Addition and Subtraction
Now that we’ve got the representation worked out, let’s try implementing addition of functions, and derivatives of additions. Mathematically, we want to represent \(\frac{d}{dx}(f(x) + g(x)) = \frac{d}{dx}f(x) + \frac{d}{dx}g(x)\). Here \(+\) is also acting as a higher-order function, taking two input functions \(f\) and \(g\) and returning the addition. It’s an “infix” function, with the function name in the middle of the two parameters.
R lets us create infix functions easily, by using %
in the function name. If `%add%` <- function(a, b) { return(a + b)}
, then we can call either `%add%`(2, 5)
or 2 %add% 5
to get back 7
. We just have to use the backticks when defining or using prefix notation.
Let’s define a %+%
function for our functions. As above the result of %+% should also come paired with its derivative, the sum of the functions run through d()
.
`%+%` <- function(f, g) {
func <- function(x) {
return(f(x) + g(x))
}
attr(func, "getderiv") <- function() {return(d(f) %+% d(g))}
return(func)
}
Some interesting stuff is happening here: true to form, %+%
is a function mapping two input functions in x
to a single output function in x
. Defined inside, func
calls the input functions on the given x
(and these are bound via closure). Like mycos
and mysin
above, the "getderiv"
attribute is a function that returns the derivative, and since we create that derivative via d()
and the %+%
operator, it will also have its own derivative attached. (We’re working now on the assumption that all higher-order functions we create will take and return such matched-pair functions.) Finally, just as above, d(f) %+% d(g)
is not evaluated, just defined with variables bound, so there’s no infinite recursion.

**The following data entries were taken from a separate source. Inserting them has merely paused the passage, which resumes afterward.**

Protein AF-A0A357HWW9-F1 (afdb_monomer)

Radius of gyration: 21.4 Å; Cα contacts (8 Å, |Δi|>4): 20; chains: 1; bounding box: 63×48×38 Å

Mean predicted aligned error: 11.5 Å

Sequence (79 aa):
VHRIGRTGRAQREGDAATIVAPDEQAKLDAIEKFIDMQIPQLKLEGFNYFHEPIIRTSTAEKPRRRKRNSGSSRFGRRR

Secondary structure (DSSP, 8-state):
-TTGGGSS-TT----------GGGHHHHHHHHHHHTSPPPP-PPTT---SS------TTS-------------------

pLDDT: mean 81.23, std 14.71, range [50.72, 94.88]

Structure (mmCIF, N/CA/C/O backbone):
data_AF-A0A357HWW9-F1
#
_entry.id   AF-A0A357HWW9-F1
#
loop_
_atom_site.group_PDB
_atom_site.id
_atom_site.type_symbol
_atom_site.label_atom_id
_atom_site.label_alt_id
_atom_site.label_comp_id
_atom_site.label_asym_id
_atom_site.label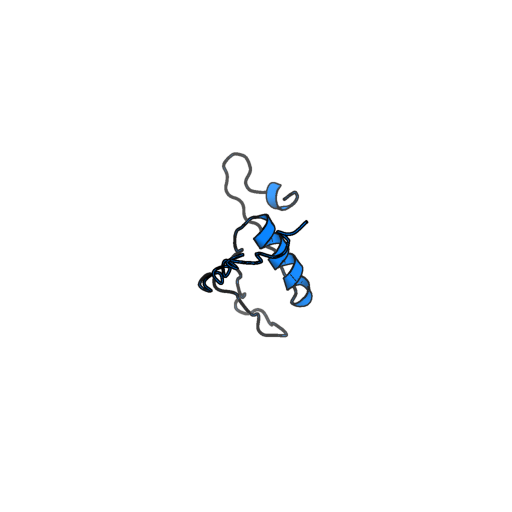_entity_id
_atom_site.label_seq_id
_atom_site.pdbx_PDB_ins_code
_atom_site.Cartn_x
_atom_site.Cartn_y
_atom_site.Cartn_z
_atom_site.occupancy
_atom_site.B_iso_or_equiv
_atom_site.auth_seq_id
_atom_site.auth_comp_id
_atom_site.auth_asym_id
_atom_site.auth_atom_id
_atom_site.pdbx_PDB_model_num
ATOM 1 N N . VAL A 1 1 ? -2.814 9.829 4.236 1.00 71.38 1 VAL A N 1
ATOM 2 C CA . VAL A 1 1 ? -3.828 9.235 5.150 1.00 71.38 1 VAL A CA 1
ATOM 3 C C . VAL A 1 1 ? -5.281 9.476 4.709 1.00 71.38 1 VAL A C 1
ATOM 5 O O . VAL A 1 1 ? -6.115 8.613 4.939 1.00 71.38 1 VAL A O 1
ATOM 8 N N . HIS A 1 2 ? -5.613 10.570 4.010 1.00 88.62 2 HIS A N 1
ATOM 9 C CA . HIS A 1 2 ? -7.008 10.921 3.663 1.00 88.62 2 HIS A CA 1
ATOM 10 C 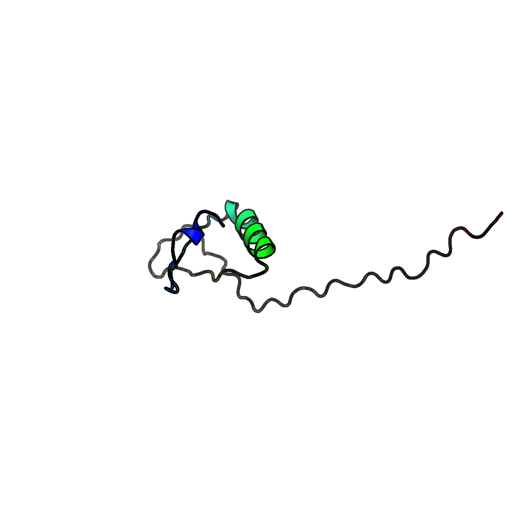C . HIS A 1 2 ? -7.827 9.850 2.908 1.00 88.62 2 HIS A C 1
ATOM 12 O O . HIS A 1 2 ? -9.047 9.826 3.036 1.00 88.62 2 HIS A O 1
ATOM 18 N N . ARG A 1 3 ? -7.186 8.958 2.134 1.00 90.19 3 ARG A N 1
ATOM 19 C CA . ARG A 1 3 ? -7.881 7.893 1.385 1.00 90.19 3 ARG A CA 1
ATOM 20 C C . ARG A 1 3 ? -8.238 6.691 2.262 1.00 90.19 3 ARG A C 1
ATOM 22 O O . ARG A 1 3 ? -9.396 6.296 2.299 1.00 90.19 3 ARG A O 1
ATOM 29 N N . ILE A 1 4 ? -7.270 6.158 3.007 1.00 89.69 4 ILE A N 1
ATOM 30 C CA . ILE A 1 4 ? -7.485 4.989 3.875 1.00 89.69 4 ILE A CA 1
ATOM 31 C C . ILE A 1 4 ? -8.446 5.293 5.035 1.00 89.69 4 ILE A C 1
ATOM 33 O O . ILE A 1 4 ? -9.222 4.433 5.423 1.00 89.69 4 ILE A O 1
ATOM 37 N N . GLY A 1 5 ? -8.518 6.547 5.501 1.00 89.81 5 GLY A N 1
ATOM 38 C CA . GLY A 1 5 ? -9.471 6.972 6.538 1.00 89.81 5 GLY A CA 1
ATOM 39 C C . GLY A 1 5 ? -10.952 6.951 6.122 1.00 89.81 5 GLY A C 1
ATOM 40 O O . GLY A 1 5 ? -11.810 7.428 6.870 1.00 89.81 5 GLY A O 1
ATOM 41 N N . ARG A 1 6 ? -11.288 6.471 4.917 1.00 92.31 6 ARG A N 1
ATOM 42 C CA . ARG A 1 6 ? -12.683 6.277 4.491 1.00 92.31 6 ARG A CA 1
ATOM 43 C C . ARG A 1 6 ? -13.247 4.905 4.873 1.00 92.31 6 ARG A C 1
ATOM 45 O O . ARG A 1 6 ? -14.465 4.810 4.971 1.00 92.31 6 ARG A O 1
ATOM 52 N N . THR A 1 7 ? -12.400 3.912 5.149 1.00 93.06 7 THR A N 1
ATOM 53 C CA . THR A 1 7 ? -12.800 2.583 5.651 1.00 93.06 7 THR A CA 1
ATOM 54 C C . THR A 1 7 ? -12.584 2.469 7.173 1.00 93.06 7 THR A C 1
ATOM 56 O O . THR A 1 7 ? -12.101 3.421 7.786 1.00 93.06 7 THR A O 1
ATOM 59 N N . GLY A 1 8 ? -12.986 1.355 7.798 1.00 89.94 8 GLY A N 1
ATOM 60 C CA . GLY A 1 8 ? -12.660 1.028 9.200 1.00 89.94 8 GLY A CA 1
ATOM 61 C C . GLY A 1 8 ? -13.198 1.996 10.271 1.00 89.94 8 GLY A C 1
ATOM 62 O O . GLY A 1 8 ? -12.498 2.353 11.217 1.00 89.94 8 GLY A O 1
ATOM 63 N N . ARG A 1 9 ? -14.428 2.506 10.108 1.00 91.31 9 ARG A N 1
ATOM 64 C CA . ARG A 1 9 ? -15.067 3.453 11.051 1.00 91.31 9 ARG A CA 1
ATOM 65 C C . ARG A 1 9 ? -15.836 2.720 12.154 1.00 91.31 9 ARG A C 1
ATOM 67 O O . ARG A 1 9 ? -16.220 1.570 11.982 1.00 91.31 9 ARG A O 1
ATOM 74 N N . ALA A 1 10 ? -16.124 3.416 13.259 1.00 90.44 10 ALA A N 1
ATOM 75 C CA . ALA A 1 10 ? -16.958 2.908 14.359 1.00 90.44 10 ALA A CA 1
ATOM 76 C C . ALA A 1 10 ? -16.483 1.549 14.923 1.00 90.44 10 ALA A C 1
ATOM 78 O O . ALA A 1 10 ? -17.270 0.615 15.044 1.00 90.44 10 ALA A O 1
ATOM 79 N N . GLN A 1 11 ? -15.180 1.446 15.229 1.00 86.88 11 GLN A N 1
ATOM 80 C CA . GLN A 1 11 ? -14.511 0.228 15.726 1.00 86.88 11 GLN A CA 1
ATOM 81 C C . GLN A 1 11 ? -14.640 -1.005 14.818 1.00 86.88 11 GLN A C 1
ATOM 83 O O . GLN A 1 11 ? -14.419 -2.126 15.266 1.00 86.88 11 GLN A O 1
ATOM 88 N N . ARG A 1 12 ? -14.987 -0.819 13.543 1.00 92.00 12 ARG A N 1
ATOM 89 C CA . ARG A 1 12 ? -14.967 -1.897 12.559 1.00 92.00 12 ARG A CA 1
ATOM 90 C C . ARG A 1 12 ? -13.635 -1.927 11.832 1.00 92.00 12 ARG A C 1
ATOM 92 O O . ARG A 1 12 ? -12.984 -0.898 11.666 1.00 92.00 12 ARG A O 1
ATOM 99 N N . GLU A 1 13 ? -13.278 -3.109 11.364 1.00 93.50 13 GLU A N 1
ATOM 100 C CA . GLU A 1 13 ? -12.144 -3.309 10.470 1.00 93.50 13 GLU A CA 1
ATOM 101 C C . GLU A 1 13 ? -12.486 -2.839 9.051 1.00 93.50 13 GLU A C 1
ATOM 103 O O . GLU A 1 13 ? -13.655 -2.678 8.681 1.00 93.50 13 GLU A O 1
ATOM 108 N N . GLY A 1 14 ? -11.455 -2.557 8.260 1.00 92.75 14 GLY A N 1
ATOM 109 C CA . GLY A 1 14 ? -11.619 -2.109 6.890 1.00 92.75 14 GLY A CA 1
ATOM 110 C C . GLY A 1 14 ? -10.328 -2.220 6.101 1.00 92.75 14 GLY A C 1
ATOM 111 O O . GLY A 1 14 ? -9.271 -1.817 6.582 1.00 92.75 14 GLY A O 1
ATOM 112 N N . ASP A 1 15 ? -10.440 -2.711 4.871 1.00 92.19 15 ASP A N 1
ATOM 113 C CA . ASP A 1 15 ? -9.283 -2.990 4.027 1.00 92.19 15 ASP A CA 1
ATOM 114 C C . ASP A 1 15 ? -8.998 -1.867 3.032 1.00 92.19 15 ASP A C 1
ATOM 116 O O . ASP A 1 15 ? -9.894 -1.160 2.555 1.00 92.19 15 ASP A O 1
ATOM 120 N N . ALA A 1 16 ? -7.720 -1.723 2.687 1.00 92.88 16 ALA A N 1
ATOM 121 C CA . ALA A 1 16 ? -7.267 -0.851 1.618 1.00 92.88 16 ALA A CA 1
ATOM 122 C C . ALA A 1 16 ? -6.117 -1.513 0.857 1.00 92.88 16 ALA A C 1
ATOM 124 O O . ALA A 1 16 ? -5.073 -1.812 1.431 1.00 92.88 16 ALA A O 1
ATOM 125 N N . ALA A 1 17 ? -6.292 -1.677 -0.452 1.00 93.00 17 ALA A N 1
ATOM 126 C CA . ALA A 1 17 ? -5.250 -2.139 -1.359 1.00 93.00 17 ALA A CA 1
ATOM 127 C C . ALA A 1 17 ? -4.825 -0.998 -2.290 1.00 93.00 17 ALA A C 1
ATOM 129 O O . ALA A 1 17 ? -5.645 -0.178 -2.710 1.00 93.00 17 ALA A O 1
ATOM 130 N N . THR A 1 18 ? -3.534 -0.936 -2.611 1.00 92.50 18 THR A N 1
ATOM 131 C CA . THR A 1 18 ? -2.992 -0.020 -3.621 1.00 92.50 18 THR A CA 1
ATOM 132 C C . THR A 1 18 ? -2.228 -0.834 -4.651 1.00 92.50 18 THR A C 1
ATOM 134 O O . THR A 1 18 ? -1.376 -1.639 -4.289 1.00 92.50 18 THR A O 1
ATOM 137 N N . ILE A 1 19 ? -2.542 -0.624 -5.928 1.00 92.12 19 ILE A N 1
ATOM 138 C CA . ILE A 1 19 ? -1.777 -1.180 -7.044 1.00 92.12 19 ILE A CA 1
ATOM 139 C C . ILE A 1 19 ? -0.604 -0.238 -7.292 1.00 92.12 19 ILE A C 1
ATOM 141 O O . ILE A 1 19 ? -0.798 0.976 -7.349 1.00 92.12 19 ILE A O 1
ATOM 145 N N . VAL A 1 20 ? 0.596 -0.796 -7.405 1.00 90.50 20 VAL A N 1
ATOM 146 C CA . VAL A 1 20 ? 1.838 -0.042 -7.577 1.00 90.50 20 VAL A CA 1
ATOM 147 C C . VAL A 1 20 ? 2.514 -0.532 -8.848 1.00 90.50 20 VAL A C 1
ATOM 149 O O . VAL A 1 20 ? 2.731 -1.734 -9.007 1.00 90.50 20 VAL A O 1
ATOM 152 N N . ALA A 1 21 ? 2.826 0.391 -9.754 1.00 90.06 21 ALA A N 1
ATOM 153 C CA . ALA A 1 21 ? 3.632 0.097 -10.932 1.00 90.06 21 ALA A CA 1
ATOM 154 C C . ALA A 1 21 ? 5.142 0.140 -10.598 1.00 90.06 21 ALA A C 1
ATOM 156 O O . ALA A 1 21 ? 5.534 0.767 -9.609 1.00 90.06 21 ALA A O 1
ATOM 157 N N . PRO A 1 22 ? 6.018 -0.502 -11.398 1.00 88.25 22 PRO A N 1
ATOM 158 C CA . PRO A 1 22 ? 7.456 -0.553 -11.112 1.00 88.25 22 PRO A CA 1
ATOM 159 C C . PRO A 1 22 ? 8.130 0.821 -10.943 1.00 88.25 22 PRO A C 1
ATOM 161 O O . PRO A 1 22 ? 9.031 0.977 -10.120 1.00 88.25 22 PRO A O 1
ATOM 164 N N . ASP A 1 23 ? 7.682 1.833 -11.685 1.00 91.25 23 ASP A N 1
ATOM 165 C CA . ASP A 1 23 ? 8.173 3.214 -11.624 1.00 91.25 23 ASP A CA 1
ATOM 166 C C . ASP A 1 23 ? 7.726 3.968 -10.357 1.00 91.25 23 ASP A C 1
ATOM 168 O O . ASP A 1 23 ? 8.322 4.974 -9.967 1.00 91.25 23 ASP A O 1
ATOM 172 N N . GLU A 1 24 ? 6.713 3.459 -9.656 1.00 93.00 24 GLU A N 1
ATOM 173 C CA . GLU A 1 24 ? 6.152 4.073 -8.453 1.00 93.00 24 GLU A CA 1
ATOM 174 C C . GLU A 1 24 ? 6.757 3.540 -7.151 1.00 93.00 24 GLU A C 1
ATOM 176 O O . GLU A 1 24 ? 6.387 3.994 -6.064 1.00 93.00 24 GLU A O 1
ATOM 181 N N . GLN A 1 25 ? 7.736 2.637 -7.234 1.00 90.69 25 GLN A N 1
ATOM 182 C CA . GLN A 1 25 ? 8.361 2.017 -6.066 1.00 90.69 25 GLN A CA 1
ATOM 183 C C . GLN A 1 25 ? 8.918 3.047 -5.069 1.00 90.69 25 GLN A C 1
ATOM 185 O O . GLN A 1 25 ? 8.795 2.880 -3.858 1.00 90.69 25 GLN A O 1
ATOM 190 N N . ALA A 1 26 ? 9.469 4.162 -5.559 1.00 93.25 26 ALA A N 1
ATOM 191 C CA . ALA A 1 26 ? 9.967 5.237 -4.701 1.00 93.25 26 ALA A CA 1
ATOM 192 C C . ALA A 1 26 ? 8.857 5.899 -3.860 1.00 93.25 26 ALA A C 1
ATOM 194 O O . ALA A 1 26 ? 9.110 6.335 -2.734 1.00 93.25 26 ALA A O 1
ATOM 195 N N . LYS A 1 27 ? 7.623 5.963 -4.381 1.00 94.75 27 LYS A N 1
ATOM 196 C CA . LYS A 1 27 ? 6.463 6.491 -3.648 1.00 94.75 27 LYS A CA 1
ATOM 197 C C . LYS A 1 27 ? 6.048 5.525 -2.543 1.00 94.75 27 LYS A C 1
ATOM 199 O O . LYS A 1 27 ? 5.785 5.975 -1.430 1.00 94.75 27 LYS A O 1
ATOM 204 N N . LEU A 1 28 ? 6.033 4.220 -2.830 1.00 92.81 28 LEU A N 1
ATOM 205 C CA . LEU A 1 28 ? 5.760 3.189 -1.827 1.00 92.81 28 LEU A CA 1
ATOM 206 C C . LEU A 1 28 ? 6.778 3.272 -0.681 1.00 92.81 28 LEU A C 1
ATOM 208 O O . LEU A 1 28 ? 6.385 3.402 0.475 1.00 92.81 28 LEU A O 1
ATOM 212 N N . ASP A 1 29 ? 8.070 3.346 -1.007 1.00 92.50 29 ASP A N 1
ATOM 213 C CA . 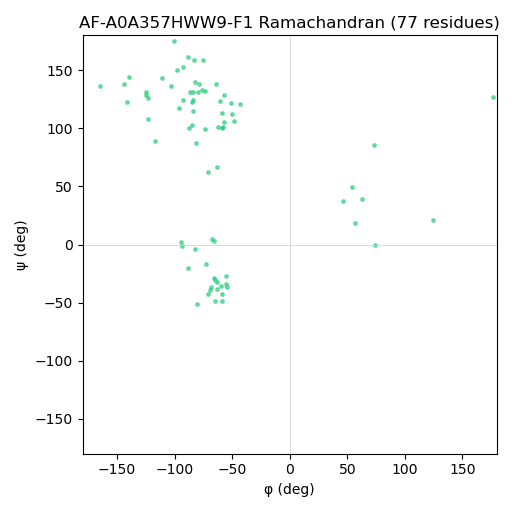ASP A 1 29 ? 9.151 3.463 -0.020 1.00 92.50 29 ASP A CA 1
ATOM 214 C C . ASP A 1 29 ? 9.015 4.726 0.853 1.00 92.50 29 ASP A C 1
ATOM 216 O O . ASP A 1 29 ? 9.3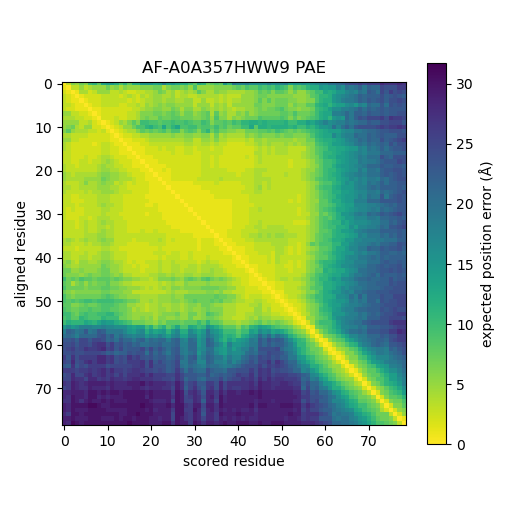46 4.716 2.041 1.00 92.50 29 ASP A O 1
ATOM 220 N N . ALA A 1 30 ? 8.545 5.839 0.280 1.00 94.88 30 ALA A N 1
ATOM 221 C CA . ALA A 1 30 ? 8.286 7.070 1.024 1.00 94.88 30 ALA A CA 1
ATOM 222 C C . ALA A 1 30 ? 7.084 6.934 1.972 1.00 94.88 30 ALA A C 1
ATOM 224 O O . ALA A 1 30 ? 7.143 7.425 3.100 1.00 94.88 30 ALA A O 1
ATOM 225 N N . ILE A 1 31 ? 6.019 6.251 1.540 1.00 92.94 31 ILE A N 1
ATOM 226 C CA . ILE A 1 31 ? 4.837 5.980 2.368 1.00 92.94 31 ILE A CA 1
ATOM 227 C C . ILE A 1 31 ? 5.209 5.076 3.544 1.00 92.94 31 ILE A C 1
ATOM 229 O O . ILE A 1 31 ? 4.893 5.427 4.676 1.00 92.94 31 ILE A O 1
ATOM 233 N N . GLU A 1 32 ? 5.917 3.969 3.302 1.00 93.06 32 GLU A N 1
ATOM 234 C CA . GLU A 1 32 ? 6.356 3.037 4.351 1.00 93.06 32 GLU A CA 1
ATOM 235 C C . GLU A 1 32 ? 7.238 3.727 5.397 1.00 93.06 32 GLU A C 1
ATOM 237 O O . GLU A 1 32 ? 7.046 3.546 6.597 1.00 93.06 32 GLU A O 1
ATOM 242 N N . LYS A 1 33 ? 8.165 4.589 4.956 1.00 93.94 33 LYS A N 1
ATOM 243 C CA . LYS A 1 33 ? 8.973 5.423 5.862 1.00 93.94 33 LYS A CA 1
ATOM 244 C C . LYS A 1 33 ? 8.128 6.413 6.657 1.00 93.94 33 LYS A C 1
ATOM 246 O O . LYS A 1 33 ? 8.440 6.670 7.813 1.00 93.94 33 LYS A O 1
ATOM 251 N N . PHE A 1 34 ? 7.098 6.991 6.042 1.00 94.00 34 PHE A N 1
ATOM 252 C CA . PHE A 1 34 ? 6.220 7.960 6.696 1.00 94.00 34 PHE A CA 1
ATOM 253 C C . PHE A 1 34 ? 5.365 7.319 7.797 1.00 94.00 34 PHE A C 1
ATOM 255 O O . PHE A 1 34 ? 5.140 7.949 8.826 1.00 94.00 34 PHE A O 1
ATOM 262 N N . ILE A 1 35 ? 4.914 6.077 7.598 1.00 91.88 35 ILE A N 1
ATOM 263 C CA . ILE A 1 35 ? 4.124 5.325 8.588 1.00 91.88 35 ILE A CA 1
ATOM 264 C C . ILE A 1 35 ? 4.978 4.423 9.501 1.00 91.88 35 ILE A C 1
ATOM 266 O O . ILE A 1 35 ? 4.421 3.757 10.366 1.00 91.88 35 ILE A O 1
ATOM 270 N N . ASP A 1 36 ? 6.301 4.388 9.289 1.00 93.06 36 ASP A N 1
ATOM 271 C CA . ASP A 1 36 ? 7.288 3.494 9.929 1.00 93.06 36 ASP A CA 1
ATOM 272 C C . ASP A 1 36 ? 6.859 2.014 9.972 1.00 93.06 36 ASP A C 1
ATOM 274 O O . ASP A 1 36 ? 7.111 1.279 10.926 1.00 93.06 36 ASP A O 1
ATOM 278 N N . MET A 1 37 ? 6.198 1.564 8.908 1.00 90.38 37 MET A N 1
ATOM 279 C CA . MET A 1 37 ? 5.657 0.214 8.782 1.00 90.3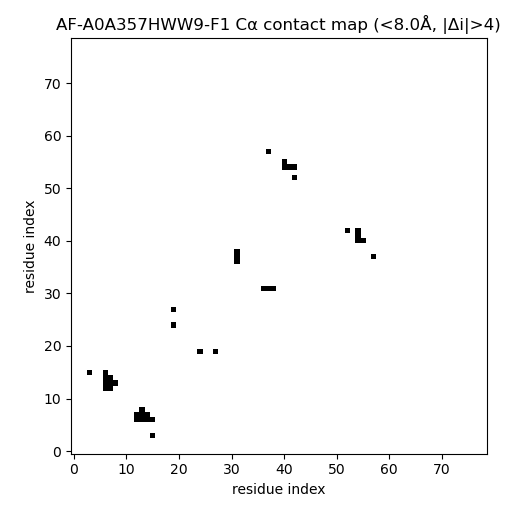8 37 MET A CA 1
ATOM 280 C C . MET A 1 37 ? 5.788 -0.252 7.335 1.00 90.38 37 MET A C 1
ATOM 282 O O . MET A 1 37 ? 5.532 0.513 6.405 1.00 90.38 37 MET A O 1
ATOM 286 N N . GLN A 1 38 ? 6.177 -1.514 7.146 1.00 90.94 38 GLN A N 1
ATOM 287 C CA . GLN A 1 38 ? 6.154 -2.138 5.825 1.00 90.94 38 GLN A CA 1
ATOM 288 C C . GLN A 1 38 ? 4.736 -2.564 5.464 1.00 90.94 38 GLN A C 1
ATOM 290 O O . GLN A 1 38 ? 4.015 -3.116 6.297 1.00 90.94 38 GLN A O 1
ATOM 295 N N . ILE A 1 39 ? 4.354 -2.326 4.214 1.00 91.00 39 ILE A N 1
ATOM 296 C CA . ILE A 1 39 ? 3.056 -2.735 3.690 1.00 91.00 39 ILE A CA 1
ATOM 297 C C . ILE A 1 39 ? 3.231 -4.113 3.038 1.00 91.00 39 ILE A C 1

Basically a lazy list of functions.5
Let’s try it.
print(sin(0.5))
## [1] 0.4794255
print(cos(0.5))
## [1] 0.8775826
print(sin(0.5) + cos(0.5))
## [1] 1.357008
sumfunc <- mysin %+% mycos
print(sumfunc(0.5))
## [1] 1.357008
print(cos(0.5) + cos(0.5))
## [1] 1.755165
sumfunc <- mycos %+% d(mysin) # cos + cos
print(sumfunc(0.5))
## [1] 1.755165
A plot:
xs <- seq(0, 3*pi, 0.1)
df <- data.frame(x = xs,
fx = mycos(xs),
gx = mysin(xs),
sumfxgx = (mycos %+% mysin)(xs))
df_toplot <- gather(df, ytype, value, -x)
p <- ggplot() +
geom_line(data = df_toplot, aes(x = x, y = value, color = ytype))
plot(p)
Let’s get %-%
out of the way while we’re at it.
`%-%` <- function(f, g) {
func <- function(x) {
return(f(x) - g(x))
}
attr(func, "getderiv") <- function() {return(d(f) %-% d(g))}
return(func)
}
Multiplication and Division
Now it’s time to get brave, and implement %*%
with the product rule, \(\frac{d}{dx}(f(x) g(x)) = g(x)\frac{d}{dx}f(x) + f(x)\frac{d}{dx}g(x)\), or more succinctly \((f \cdot g)' = f'\cdot g + g'\cdot f\). In this case the derivative uses all four of d(f)
, f
, d(g)
and g
.
`%*%` <- function(f, g) {
func <- function(x) {
return(f(x) * g(x))
}
attr(func, "getderiv") <- function() {return((g %*% d(f)) %+% (f %*% d(g)))}
return(func)
}
Crossing fingers…
xs <- seq(0, 3*pi, 0.1)
df <- data.frame(x = xs,
fx = mysin(xs),
gx = mycos(xs),
fxgx = (mycos %*% mysin)(xs))
df_toplot <- gather(df, ytype, value, -x)
p <- ggplot() +
geom_line(data = df_toplot, aes(x = x, y = value, color = ytype))
plot(p)
And %/%
, based on \((f/g)' = (f' g - g'f)/(g^2)\).
`%/%` <- function(f, g) {
func <- function(x) {
return(f(x)/g(x))
}
attr(func, "getderiv") <- function() {return( ((d(f) %*% g) %-% (d(g) %*% f)) %/% (g %*% g) )}
return(func)
}
Constants and Variables
Now, given that we can handle multiplication, can we compute \(\frac{d}{dx}2x\) and get back just 2, or do we need a special case? It turns out we can use our %*%
function, if we can treat 2
as a function. Specifically, we want it to be a function in x
that always returns 2, no matter the input, since this will allow us to properly combine it with the others.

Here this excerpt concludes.